═════ Records shown
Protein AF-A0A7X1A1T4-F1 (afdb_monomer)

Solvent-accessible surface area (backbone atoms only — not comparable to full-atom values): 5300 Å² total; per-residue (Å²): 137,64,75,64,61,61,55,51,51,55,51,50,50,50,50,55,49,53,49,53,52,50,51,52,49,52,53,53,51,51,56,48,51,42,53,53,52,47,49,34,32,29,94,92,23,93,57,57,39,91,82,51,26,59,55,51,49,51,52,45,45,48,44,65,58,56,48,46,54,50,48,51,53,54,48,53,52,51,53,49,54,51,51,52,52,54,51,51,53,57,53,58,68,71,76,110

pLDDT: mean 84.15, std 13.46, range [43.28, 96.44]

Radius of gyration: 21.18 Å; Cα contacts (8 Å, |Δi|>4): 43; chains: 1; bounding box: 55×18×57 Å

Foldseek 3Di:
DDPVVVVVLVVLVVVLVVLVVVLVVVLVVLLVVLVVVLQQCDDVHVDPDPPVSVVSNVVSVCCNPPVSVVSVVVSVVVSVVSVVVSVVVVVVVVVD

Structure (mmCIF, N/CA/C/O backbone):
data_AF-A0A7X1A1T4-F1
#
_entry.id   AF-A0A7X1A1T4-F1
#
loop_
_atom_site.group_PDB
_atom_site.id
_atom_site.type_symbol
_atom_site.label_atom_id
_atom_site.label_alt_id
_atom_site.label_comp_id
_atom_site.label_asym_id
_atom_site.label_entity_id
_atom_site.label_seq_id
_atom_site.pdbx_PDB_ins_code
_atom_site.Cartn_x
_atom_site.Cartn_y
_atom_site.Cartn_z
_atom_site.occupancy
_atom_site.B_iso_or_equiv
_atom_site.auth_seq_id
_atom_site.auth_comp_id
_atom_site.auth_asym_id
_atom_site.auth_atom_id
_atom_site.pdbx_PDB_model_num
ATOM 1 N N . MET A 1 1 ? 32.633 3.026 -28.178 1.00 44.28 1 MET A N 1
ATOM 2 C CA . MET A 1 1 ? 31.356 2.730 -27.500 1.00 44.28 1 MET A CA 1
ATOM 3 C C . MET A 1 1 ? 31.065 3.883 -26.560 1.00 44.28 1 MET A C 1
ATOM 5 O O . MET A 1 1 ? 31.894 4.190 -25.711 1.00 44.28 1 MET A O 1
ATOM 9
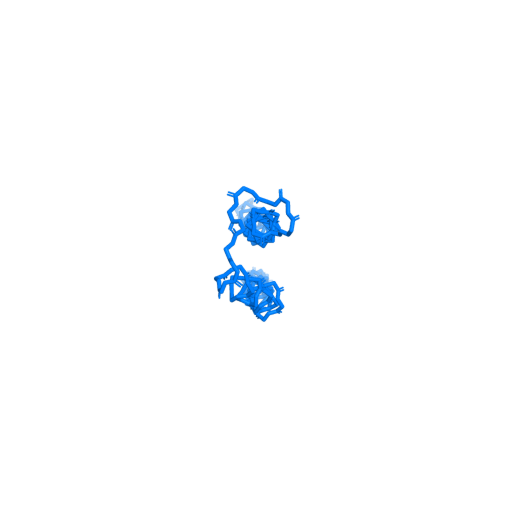 N N . SER A 1 2 ? 30.030 4.647 -26.909 1.00 44.38 2 SER A N 1
ATOM 10 C CA . SER A 1 2 ? 29.851 6.067 -26.580 1.00 44.38 2 SER A CA 1
ATOM 11 C C . SER A 1 2 ? 29.438 6.283 -25.122 1.00 44.38 2 SER A C 1
ATOM 13 O O . SER A 1 2 ? 28.614 5.546 -24.589 1.00 44.38 2 SER A O 1
ATOM 15 N N . LYS A 1 3 ? 29.972 7.345 -24.503 1.00 45.31 3 LYS A N 1
ATOM 16 C CA . LYS A 1 3 ? 29.554 7.891 -23.197 1.00 45.31 3 LYS A CA 1
ATOM 17 C C . LYS A 1 3 ? 28.035 8.117 -23.084 1.00 45.31 3 LYS A C 1
ATOM 19 O O . LYS A 1 3 ? 27.534 8.194 -21.970 1.00 45.31 3 LYS A O 1
ATOM 24 N N . GLU A 1 4 ? 27.327 8.222 -24.207 1.00 50.03 4 GLU A N 1
ATOM 25 C CA . GLU A 1 4 ? 25.877 8.440 -24.276 1.00 50.03 4 GLU A CA 1
ATOM 26 C C . GLU A 1 4 ? 25.052 7
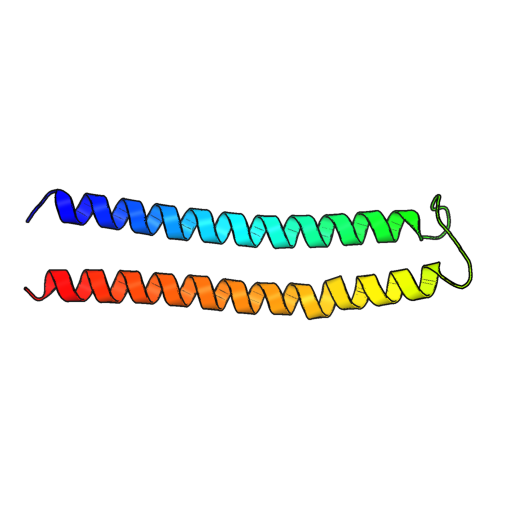.247 -23.768 1.00 50.03 4 GLU A C 1
ATOM 28 O O . GLU A 1 4 ? 24.028 7.464 -23.130 1.00 50.03 4 GLU A O 1
ATOM 33 N N . VAL A 1 5 ? 25.522 6.005 -23.946 1.00 51.50 5 VAL A N 1
ATOM 34 C CA . VAL A 1 5 ? 24.787 4.795 -23.509 1.00 51.50 5 VAL A CA 1
ATOM 35 C C . VAL A 1 5 ? 24.764 4.681 -21.980 1.00 51.50 5 VAL A C 1
ATOM 37 O O . VAL A 1 5 ? 23.750 4.349 -21.373 1.00 51.50 5 VAL A O 1
ATOM 40 N N . ASN A 1 6 ? 25.879 5.033 -21.335 1.00 53.69 6 ASN A N 1
ATOM 41 C CA . ASN A 1 6 ? 25.992 5.020 -19.874 1.00 53.69 6 ASN A CA 1
ATOM 42 C C . ASN A 1 6 ? 25.143 6.132 -19.223 1.00 53.69 6 ASN A C 1
ATOM 44 O O . ASN A 1 6 ? 24.585 5.936 -18.150 1.00 53.69 6 ASN A O 1
ATOM 48 N N . LEU A 1 7 ? 25.002 7.283 -19.898 1.00 54.50 7 LEU A N 1
ATOM 49 C CA . LEU A 1 7 ? 24.166 8.392 -19.424 1.00 54.50 7 LEU A CA 1
ATOM 50 C C . LEU A 1 7 ? 22.673 8.022 -19.398 1.00 54.50 7 LEU A C 1
ATOM 52 O O . LEU A 1 7 ? 21.990 8.382 -18.443 1.00 54.50 7 LEU A O 1
ATOM 56 N N . GLN A 1 8 ? 22.182 7.265 -20.386 1.00 70.31 8 GLN A N 1
ATOM 57 C CA . GLN A 1 8 ? 20.777 6.838 -20.433 1.00 70.31 8 GLN A CA 1
ATOM 58 C C . GLN A 1 8 ? 20.459 5.730 -19.421 1.00 70.31 8 GLN A C 1
ATOM 60 O O . GLN A 1 8 ? 19.408 5.770 -18.784 1.00 70.31 8 GLN A O 1
ATOM 65 N N . GLN A 1 9 ? 21.374 4.779 -19.197 1.00 73.44 9 GLN A N 1
ATOM 66 C CA . GLN A 1 9 ? 21.179 3.732 -18.186 1.00 73.44 9 GLN A CA 1
ATOM 67 C C . GLN A 1 9 ? 21.041 4.318 -16.772 1.00 73.44 9 GLN A C 1
ATOM 69 O O . GLN A 1 9 ? 20.175 3.895 -16.005 1.00 73.44 9 GLN A O 1
ATOM 74 N N . ASP A 1 10 ? 21.849 5.324 -16.436 1.00 79.88 10 ASP A N 1
ATOM 75 C CA . ASP A 1 10 ? 21.752 6.025 -15.154 1.00 79.88 10 ASP A CA 1
ATOM 76 C C . ASP A 1 10 ? 20.419 6.772 -14.995 1.00 79.88 10 ASP A C 1
ATOM 78 O O . ASP A 1 10 ? 19.865 6.828 -13.896 1.00 79.88 10 ASP A O 1
ATOM 82 N N . GLU A 1 11 ? 19.884 7.350 -16.074 1.00 80.50 11 GLU A N 1
ATOM 83 C CA . GLU A 1 11 ? 18.567 7.996 -16.074 1.00 80.50 11 GLU A CA 1
ATOM 84 C C . GLU A 1 11 ? 17.439 6.982 -15.868 1.00 80.50 11 GLU A C 1
ATOM 86 O O . GLU A 1 11 ? 16.562 7.204 -15.030 1.00 80.50 11 GLU A O 1
ATOM 91 N N . TYR A 1 12 ? 17.498 5.836 -16.546 1.00 81.38 12 TYR A N 1
ATOM 92 C CA . TYR A 1 12 ? 16.538 4.750 -16.363 1.00 81.38 12 TYR A CA 1
ATOM 93 C C . TYR A 1 12 ? 16.566 4.179 -14.942 1.00 81.38 12 TYR A C 1
ATOM 95 O O . TYR A 1 12 ? 15.513 4.026 -14.317 1.00 81.38 12 TYR A O 1
ATOM 103 N N . ASN A 1 13 ? 17.759 3.951 -14.388 1.00 82.88 13 ASN A N 1
ATOM 104 C CA . ASN A 1 13 ? 17.927 3.489 -13.011 1.00 82.88 13 ASN A CA 1
ATOM 105 C C . ASN A 1 13 ? 17.336 4.495 -12.010 1.00 82.88 13 ASN A C 1
ATOM 107 O O . ASN A 1 13 ? 16.619 4.103 -11.089 1.00 82.88 13 ASN A O 1
ATOM 111 N N . LYS A 1 14 ? 17.568 5.801 -12.215 1.00 88.31 14 LYS A N 1
ATOM 112 C CA . LYS A 1 14 ? 16.979 6.863 -11.380 1.00 88.31 14 LYS A CA 1
ATOM 113 C C . LYS A 1 14 ? 15.456 6.883 -11.457 1.00 88.31 14 LYS A C 1
ATOM 115 O O . LYS A 1 14 ? 14.809 7.073 -10.430 1.00 88.31 14 LYS A O 1
ATOM 120 N N . ILE A 1 15 ? 14.880 6.706 -12.646 1.00 86.19 15 ILE A N 1
ATOM 121 C CA . ILE A 1 15 ? 13.423 6.657 -12.826 1.00 86.19 15 ILE A CA 1
ATOM 122 C C . ILE A 1 15 ? 12.845 5.440 -12.102 1.00 86.19 15 ILE A C 1
ATOM 124 O O . ILE A 1 15 ? 11.900 5.598 -11.332 1.00 86.19 15 ILE A O 1
ATOM 128 N N . SER A 1 16 ? 13.439 4.258 -12.287 1.00 86.88 16 SER A N 1
ATOM 129 C CA . SER A 1 16 ? 12.994 3.027 -11.625 1.00 86.88 16 SER A CA 1
ATOM 130 C C . SER A 1 16 ? 13.076 3.140 -10.102 1.00 86.88 16 SER A C 1
ATOM 132 O O . SER A 1 16 ? 12.134 2.779 -9.398 1.00 86.88 16 SER A O 1
ATOM 134 N N . GLN A 1 17 ? 14.173 3.699 -9.583 1.00 91.00 17 GLN A N 1
ATOM 135 C CA . GLN A 1 17 ? 14.340 3.925 -8.151 1.00 91.00 17 GLN A CA 1
ATOM 136 C C . GLN A 1 17 ? 13.290 4.904 -7.617 1.00 91.00 17 GLN A C 1
ATOM 138 O O . GLN A 1 17 ? 12.601 4.600 -6.645 1.00 91.00 17 GLN A O 1
ATOM 143 N N . LYS A 1 18 ? 13.125 6.058 -8.273 1.00 92.69 18 LYS A N 1
ATOM 144 C CA . LYS A 1 18 ? 12.154 7.075 -7.859 1.00 92.69 18 LYS A CA 1
ATOM 145 C C . LYS A 1 18 ? 10.722 6.544 -7.900 1.00 92.69 18 LYS A C 1
ATOM 147 O O . LYS A 1 18 ? 9.916 6.901 -7.041 1.00 92.69 18 LYS A O 1
ATOM 152 N N . LEU A 1 19 ? 10.401 5.704 -8.881 1.00 90.69 19 LEU A N 1
ATOM 153 C CA . LEU A 1 19 ? 9.099 5.058 -8.975 1.00 90.69 19 LEU A CA 1
ATOM 154 C C . LEU A 1 19 ? 8.859 4.120 -7.787 1.00 90.69 19 LEU A C 1
ATOM 156 O O . LEU A 1 19 ? 7.856 4.281 -7.099 1.00 90.69 19 LEU A O 1
ATOM 160 N N . SER A 1 20 ? 9.810 3.230 -7.489 1.00 93.12 20 SER A N 1
ATOM 161 C CA . SER A 1 20 ? 9.708 2.301 -6.353 1.00 93.12 20 SER A CA 1
ATOM 162 C C . SER A 1 20 ? 9.611 3.031 -5.007 1.00 93.12 20 SER A C 1
ATOM 164 O O . SER A 1 20 ? 8.800 2.683 -4.149 1.00 93.12 20 SER A O 1
ATOM 166 N N . GLU A 1 21 ? 10.387 4.102 -4.819 1.00 96.12 21 GLU A N 1
ATOM 167 C CA . GLU A 1 21 ? 10.287 4.966 -3.636 1.00 96.12 21 GLU A CA 1
ATOM 168 C C . GLU A 1 21 ? 8.908 5.629 -3.528 1.00 96.12 21 GLU A C 1
ATOM 170 O O . GLU A 1 21 ? 8.318 5.659 -2.448 1.00 96.12 21 GLU A O 1
ATOM 175 N N . THR A 1 22 ? 8.363 6.112 -4.647 1.00 95.50 22 THR A N 1
ATOM 176 C CA . THR A 1 22 ? 7.033 6.737 -4.691 1.00 95.50 22 THR A CA 1
ATOM 177 C C . THR A 1 22 ? 5.935 5.730 -4.349 1.00 95.50 22 THR A C 1
ATOM 179 O O . THR A 1 22 ? 5.071 6.028 -3.527 1.00 95.50 22 THR A O 1
ATOM 182 N N . HIS A 1 23 ? 5.984 4.526 -4.922 1.00 95.62 23 HIS A N 1
ATOM 183 C CA . HIS A 1 23 ? 5.046 3.443 -4.623 1.00 95.62 23 HIS A CA 1
ATOM 184 C C . HIS A 1 23 ? 5.055 3.077 -3.134 1.00 95.62 23 HIS A C 1
ATOM 186 O O . HIS A 1 23 ? 4.006 3.074 -2.488 1.00 95.62 23 HIS A O 1
ATOM 192 N N . LYS A 1 24 ? 6.244 2.873 -2.552 1.00 94.31 24 LYS A N 1
ATOM 193 C CA . LYS A 1 24 ? 6.404 2.589 -1.115 1.00 94.31 24 LYS A CA 1
ATOM 194 C C . LYS A 1 24 ? 5.867 3.716 -0.239 1.00 94.31 24 LYS A C 1
ATOM 196 O O . LYS A 1 24 ? 5.228 3.451 0.779 1.00 94.31 24 LYS A O 1
ATOM 201 N N . GLN A 1 25 ? 6.106 4.966 -0.633 1.00 96.44 25 GLN A N 1
ATOM 202 C CA . GLN A 1 25 ? 5.608 6.128 0.094 1.00 96.44 25 GLN A CA 1
ATOM 203 C C . GLN A 1 25 ? 4.074 6.169 0.100 1.00 96.44 25 GLN A C 1
ATOM 205 O O . GLN A 1 25 ? 3.484 6.368 1.159 1.00 96.44 25 GLN A O 1
ATOM 210 N N . ILE A 1 26 ? 3.429 5.910 -1.043 1.00 94.06 26 ILE A N 1
ATOM 211 C CA . ILE A 1 26 ? 1.962 5.874 -1.158 1.00 94.06 26 ILE A CA 1
ATOM 212 C C . ILE A 1 26 ? 1.361 4.815 -0.227 1.00 94.06 26 ILE A C 1
ATOM 214 O O . ILE A 1 26 ? 0.445 5.130 0.534 1.00 94.06 26 ILE A O 1
ATOM 218 N N . ILE A 1 27 ? 1.891 3.586 -0.243 1.00 94.06 27 ILE A N 1
ATOM 219 C CA . ILE A 1 27 ? 1.421 2.509 0.644 1.00 94.06 27 ILE A CA 1
ATOM 220 C C . ILE A 1 27 ? 1.606 2.897 2.112 1.00 94.06 27 ILE A C 1
ATOM 222 O O . ILE A 1 27 ? 0.670 2.811 2.907 1.00 94.06 27 ILE A O 1
ATOM 226 N N . SER A 1 28 ? 2.793 3.396 2.467 1.00 93.75 28 SER A N 1
ATOM 227 C CA . SER A 1 28 ? 3.097 3.836 3.829 1.00 93.75 28 SER A CA 1
ATOM 228 C C . SER A 1 28 ? 2.133 4.924 4.312 1.00 93.75 28 SER A C 1
ATOM 230 O O . SER A 1 28 ? 1.637 4.857 5.442 1.00 93.75 28 SER A O 1
ATOM 232 N N . ASP A 1 29 ? 1.841 5.917 3.472 1.00 94.38 29 ASP A N 1
ATOM 233 C CA . ASP A 1 29 ? 0.930 7.009 3.809 1.00 94.38 29 ASP A CA 1
ATOM 234 C C . ASP A 1 29 ? -0.514 6.521 3.962 1.00 94.38 29 ASP A C 1
ATOM 236 O O . ASP A 1 29 ? -1.181 6.899 4.928 1.00 94.38 29 ASP A O 1
ATOM 240 N N . LEU A 1 30 ? -0.977 5.626 3.085 1.00 92.94 30 LEU A N 1
ATOM 241 C CA . LEU A 1 30 ? -2.300 5.003 3.184 1.00 92.94 30 LEU A CA 1
ATOM 242 C C . LEU A 1 30 ? -2.453 4.185 4.471 1.00 92.94 30 LEU A C 1
ATOM 244 O O . LEU A 1 30 ? -3.407 4.398 5.227 1.00 92.94 30 LEU A O 1
ATOM 248 N N . SER A 1 31 ? -1.494 3.307 4.782 1.00 91.88 31 SER A N 1
ATOM 249 C CA . SER A 1 31 ? -1.502 2.537 6.032 1.00 91.88 31 SER A CA 1
ATOM 250 C C . SER A 1 31 ? -1.475 3.449 7.258 1.00 91.88 31 SER A C 1
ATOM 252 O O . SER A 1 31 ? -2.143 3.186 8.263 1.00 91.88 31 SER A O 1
══════════
▶ **What is being asked**: With the line that has "ATOM 154 C C" as the first and the line that has "ATOM 160 N N" as the last, repeat exactly that run of lines above and no more.

▶ **Result**:
ATOM 154 C C . LEU A 1 19 ? 8.859 4.120 -7.787 1.00 90.69 19 LEU A C 1
ATOM 156 O O . LEU A 1 19 ? 7.856 4.281 -7.099 1.00 90.69 19 LEU A O 1
ATOM 160 N N . SER A 1 20 ? 9.810 3.230 -7.489 1.00 93.12 20 SER A N 1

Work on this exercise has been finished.